Çağdaş toplumlarda, genelde, 

  • Bilimsel çalışmasında intihal (bir başkasının çalışmasından aşırma) yaptığı ortaya çıkan kişi, bürokrat da olsa, bakan da olsa, cumhurbaşkanı da olsa, anında görevinden istifa ediyor.
  • Kendi bakanlığında toplumsal bir sorun ortaya çıktığında, örneğin herhangi bir konuda yalan söylediğinde, Çorlu tren kazası gibi olay yaşandığında, Ankara Gar katliamı gibi bir vahşet yaşandığında, yürekleri sızlatan bir yanlışlık yapıldığında, … ilgili bakan anında istifa ediyor.  
  • Siyasetçiler, rakipleri için ölçülü dil kullanıyor. 
  • Bir partiden meclise giren kişi istifa ettiğinde, geçmişte atıp tuttuğu bir partiye geçmesi hoş karşılanmıyor.  
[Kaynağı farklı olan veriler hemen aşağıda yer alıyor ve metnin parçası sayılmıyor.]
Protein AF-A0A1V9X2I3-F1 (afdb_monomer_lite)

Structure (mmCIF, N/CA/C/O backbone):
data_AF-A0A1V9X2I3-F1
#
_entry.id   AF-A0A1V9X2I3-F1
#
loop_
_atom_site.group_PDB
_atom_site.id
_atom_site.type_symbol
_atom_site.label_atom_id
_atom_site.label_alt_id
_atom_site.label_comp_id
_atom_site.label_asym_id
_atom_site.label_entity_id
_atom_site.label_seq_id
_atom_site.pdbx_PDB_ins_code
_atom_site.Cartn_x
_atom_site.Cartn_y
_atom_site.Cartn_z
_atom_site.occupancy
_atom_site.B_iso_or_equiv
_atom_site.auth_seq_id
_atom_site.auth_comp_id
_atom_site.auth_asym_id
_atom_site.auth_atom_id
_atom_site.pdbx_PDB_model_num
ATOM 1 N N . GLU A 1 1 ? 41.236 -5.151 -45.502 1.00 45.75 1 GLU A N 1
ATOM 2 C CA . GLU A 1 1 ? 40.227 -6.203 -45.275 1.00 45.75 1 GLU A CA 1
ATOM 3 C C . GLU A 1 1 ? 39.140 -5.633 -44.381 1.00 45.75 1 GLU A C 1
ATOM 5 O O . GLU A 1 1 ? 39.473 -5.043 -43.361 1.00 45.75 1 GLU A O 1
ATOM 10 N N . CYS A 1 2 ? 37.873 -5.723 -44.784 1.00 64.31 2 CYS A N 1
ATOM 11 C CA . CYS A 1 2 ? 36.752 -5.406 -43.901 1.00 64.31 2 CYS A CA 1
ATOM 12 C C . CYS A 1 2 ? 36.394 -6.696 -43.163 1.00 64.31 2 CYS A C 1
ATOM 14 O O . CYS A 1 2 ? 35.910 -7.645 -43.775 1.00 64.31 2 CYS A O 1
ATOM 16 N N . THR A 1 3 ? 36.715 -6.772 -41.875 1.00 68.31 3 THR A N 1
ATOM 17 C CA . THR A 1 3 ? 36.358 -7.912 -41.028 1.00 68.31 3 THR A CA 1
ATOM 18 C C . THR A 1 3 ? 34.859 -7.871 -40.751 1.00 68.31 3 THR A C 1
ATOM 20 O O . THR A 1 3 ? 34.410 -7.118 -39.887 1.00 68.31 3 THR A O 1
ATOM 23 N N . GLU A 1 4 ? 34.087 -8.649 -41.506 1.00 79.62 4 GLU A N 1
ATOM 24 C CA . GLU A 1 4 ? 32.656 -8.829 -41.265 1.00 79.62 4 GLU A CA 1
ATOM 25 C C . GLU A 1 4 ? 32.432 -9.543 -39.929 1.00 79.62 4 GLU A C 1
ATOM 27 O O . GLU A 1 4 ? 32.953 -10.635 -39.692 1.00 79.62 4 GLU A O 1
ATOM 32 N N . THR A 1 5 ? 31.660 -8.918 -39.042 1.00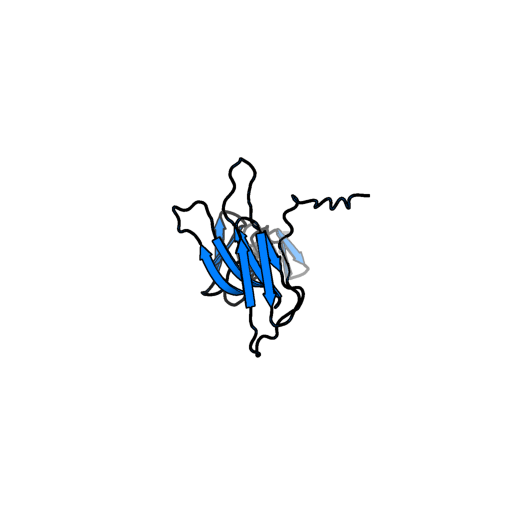 86.25 5 THR A N 1
ATOM 33 C CA . THR A 1 5 ? 31.288 -9.482 -37.740 1.00 86.25 5 THR A CA 1
ATOM 34 C C . THR A 1 5 ? 29.773 -9.526 -37.605 1.00 86.25 5 THR A C 1
ATOM 36 O O . THR A 1 5 ? 29.043 -8.858 -38.336 1.00 86.25 5 THR A O 1
ATOM 39 N N . ALA A 1 6 ? 29.276 -10.250 -36.603 1.00 87.62 6 ALA A N 1
ATOM 40 C CA . ALA A 1 6 ? 27.850 -10.263 -36.285 1.00 87.62 6 ALA A CA 1
ATOM 41 C C . ALA A 1 6 ? 27.274 -8.867 -35.934 1.00 87.62 6 ALA A C 1
ATOM 43 O O . ALA A 1 6 ? 26.059 -8.691 -35.959 1.00 87.62 6 ALA A O 1
ATOM 44 N N . CYS A 1 7 ? 28.124 -7.869 -35.648 1.00 92.50 7 CYS A N 1
ATOM 45 C CA . CYS A 1 7 ? 27.720 -6.484 -35.396 1.00 92.50 7 CYS A CA 1
ATOM 46 C C . CYS A 1 7 ? 27.733 -5.582 -36.642 1.00 92.50 7 CYS A C 1
ATOM 48 O O . CYS A 1 7 ? 27.233 -4.461 -36.555 1.00 92.50 7 CYS A O 1
ATOM 50 N N . SER A 1 8 ? 28.242 -6.036 -37.797 1.00 91.44 8 SER A N 1
ATOM 51 C CA . SER A 1 8 ? 28.282 -5.231 -39.034 1.00 91.44 8 SER A CA 1
ATOM 52 C C . SER A 1 8 ? 26.895 -4.763 -39.487 1.00 91.44 8 SER A C 1
ATOM 54 O O . SER A 1 8 ? 26.754 -3.679 -40.042 1.00 91.44 8 SER A O 1
ATOM 56 N N . ALA A 1 9 ? 25.861 -5.563 -39.214 1.00 90.38 9 ALA A N 1
ATOM 57 C CA . ALA A 1 9 ? 24.471 -5.243 -39.532 1.00 90.38 9 ALA A CA 1
ATOM 58 C C . ALA A 1 9 ? 23.800 -4.292 -38.518 1.00 90.38 9 ALA A C 1
ATOM 60 O O . ALA A 1 9 ? 22.617 -4.001 -38.665 1.00 90.38 9 ALA A O 1
ATOM 61 N N . ALA A 1 10 ? 24.526 -3.841 -37.485 1.00 92.38 10 ALA A N 1
ATOM 62 C CA . ALA A 1 10 ? 24.015 -3.031 -36.377 1.00 92.38 10 ALA A CA 1
ATOM 63 C C . ALA A 1 10 ? 22.693 -3.572 -35.776 1.00 92.38 10 ALA A C 1
ATOM 65 O O . ALA A 1 10 ? 21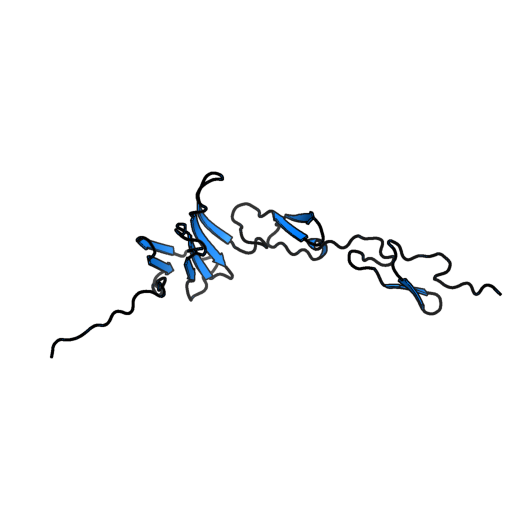.692 -2.857 -35.744 1.00 92.38 10 ALA A O 1
ATOM 66 N N . PRO A 1 11 ? 22.664 -4.832 -35.292 1.00 94.12 11 PRO A N 1
ATOM 67 C CA . PRO A 1 11 ? 21.423 -5.473 -34.849 1.00 94.12 11 PRO A CA 1
ATOM 68 C C . PRO A 1 11 ? 20.804 -4.829 -33.596 1.00 94.12 11 PRO A C 1
ATOM 70 O O . PRO A 1 11 ? 19.597 -4.919 -33.403 1.00 94.12 11 PRO A O 1
ATOM 73 N N . CYS A 1 12 ? 21.599 -4.166 -32.750 1.00 96.38 12 CYS A N 1
ATOM 74 C CA . CYS A 1 12 ? 21.121 -3.550 -31.511 1.00 96.38 12 CYS A CA 1
ATOM 75 C C . CYS A 1 12 ? 20.416 -2.211 -31.775 1.00 96.38 12 CYS A C 1
ATOM 77 O O . CYS A 1 12 ? 21.032 -1.228 -32.189 1.00 96.38 12 CYS A O 1
ATOM 79 N N . GLN A 1 13 ? 19.122 -2.158 -31.482 1.00 94.94 13 GLN A N 1
ATOM 80 C CA . GLN A 1 13 ? 18.261 -0.988 -31.626 1.00 94.94 13 GLN A CA 1
ATOM 81 C C . GLN A 1 13 ? 18.395 -0.030 -30.430 1.00 94.94 13 GLN A C 1
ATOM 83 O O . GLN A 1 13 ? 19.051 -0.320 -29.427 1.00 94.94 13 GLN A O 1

Ahlak konusunda günümüzde yaşanan temel sorun, eğitim sistemlerinden kaynaklanıyor. Eğitim-öğretim süreçleri, kişinin gerçekleri öğrenmesini, kendi egemenliğinin ayrımına varmasını ve özgürleşip olgunlaşmasını hedeflemediğinde, feodal anlayışlardan kurtulmak kolay olmuyor. Bu tür süreçlerden geçen kişi, bir şekilde kendini özgürleştirip olgunlaştırma fırsatı bulamamışsa, başkalarının özgürlüğünü, insan haklarını, toplumsal cinsiyet eşitliğini benimsemesi zorlaşıyor. Bir güce bağımlı hale gelmesi ve örneğin şeyhinin her dediğine inanması ya da eline fırsat geçtiğinde, doğayı, çocuğu, kadını, insanın emeğini ve aklını sömürmesi kolaylaşıyor. 

Bireyi özgürleştirecek eğitim-öğretim süreçlerine işlerlik kazandırılmadıkça, feodal anlayışlardan kurtulup çağdaş değerleri benimsemenin mümkün olamayacağını görmek gerekiyor.   

[email protected]

Kaynakça

 

Binbaşıoğlu, C. (1982). Eğitim düşüncesi tarihi. Ankara: Binbaşıoğlu Yayınevi.

Hançerlioğlu, O. (1976). Başlangıçtan bugüne kadar erdem açısından düşünce tarihi. İstanbul: Varlık Yayınları.

Yücel, H. A. (1998). İyi vatandaş, iyi insan (ilk basım 1956). İstanbul: Milli Eğitim Basımevi.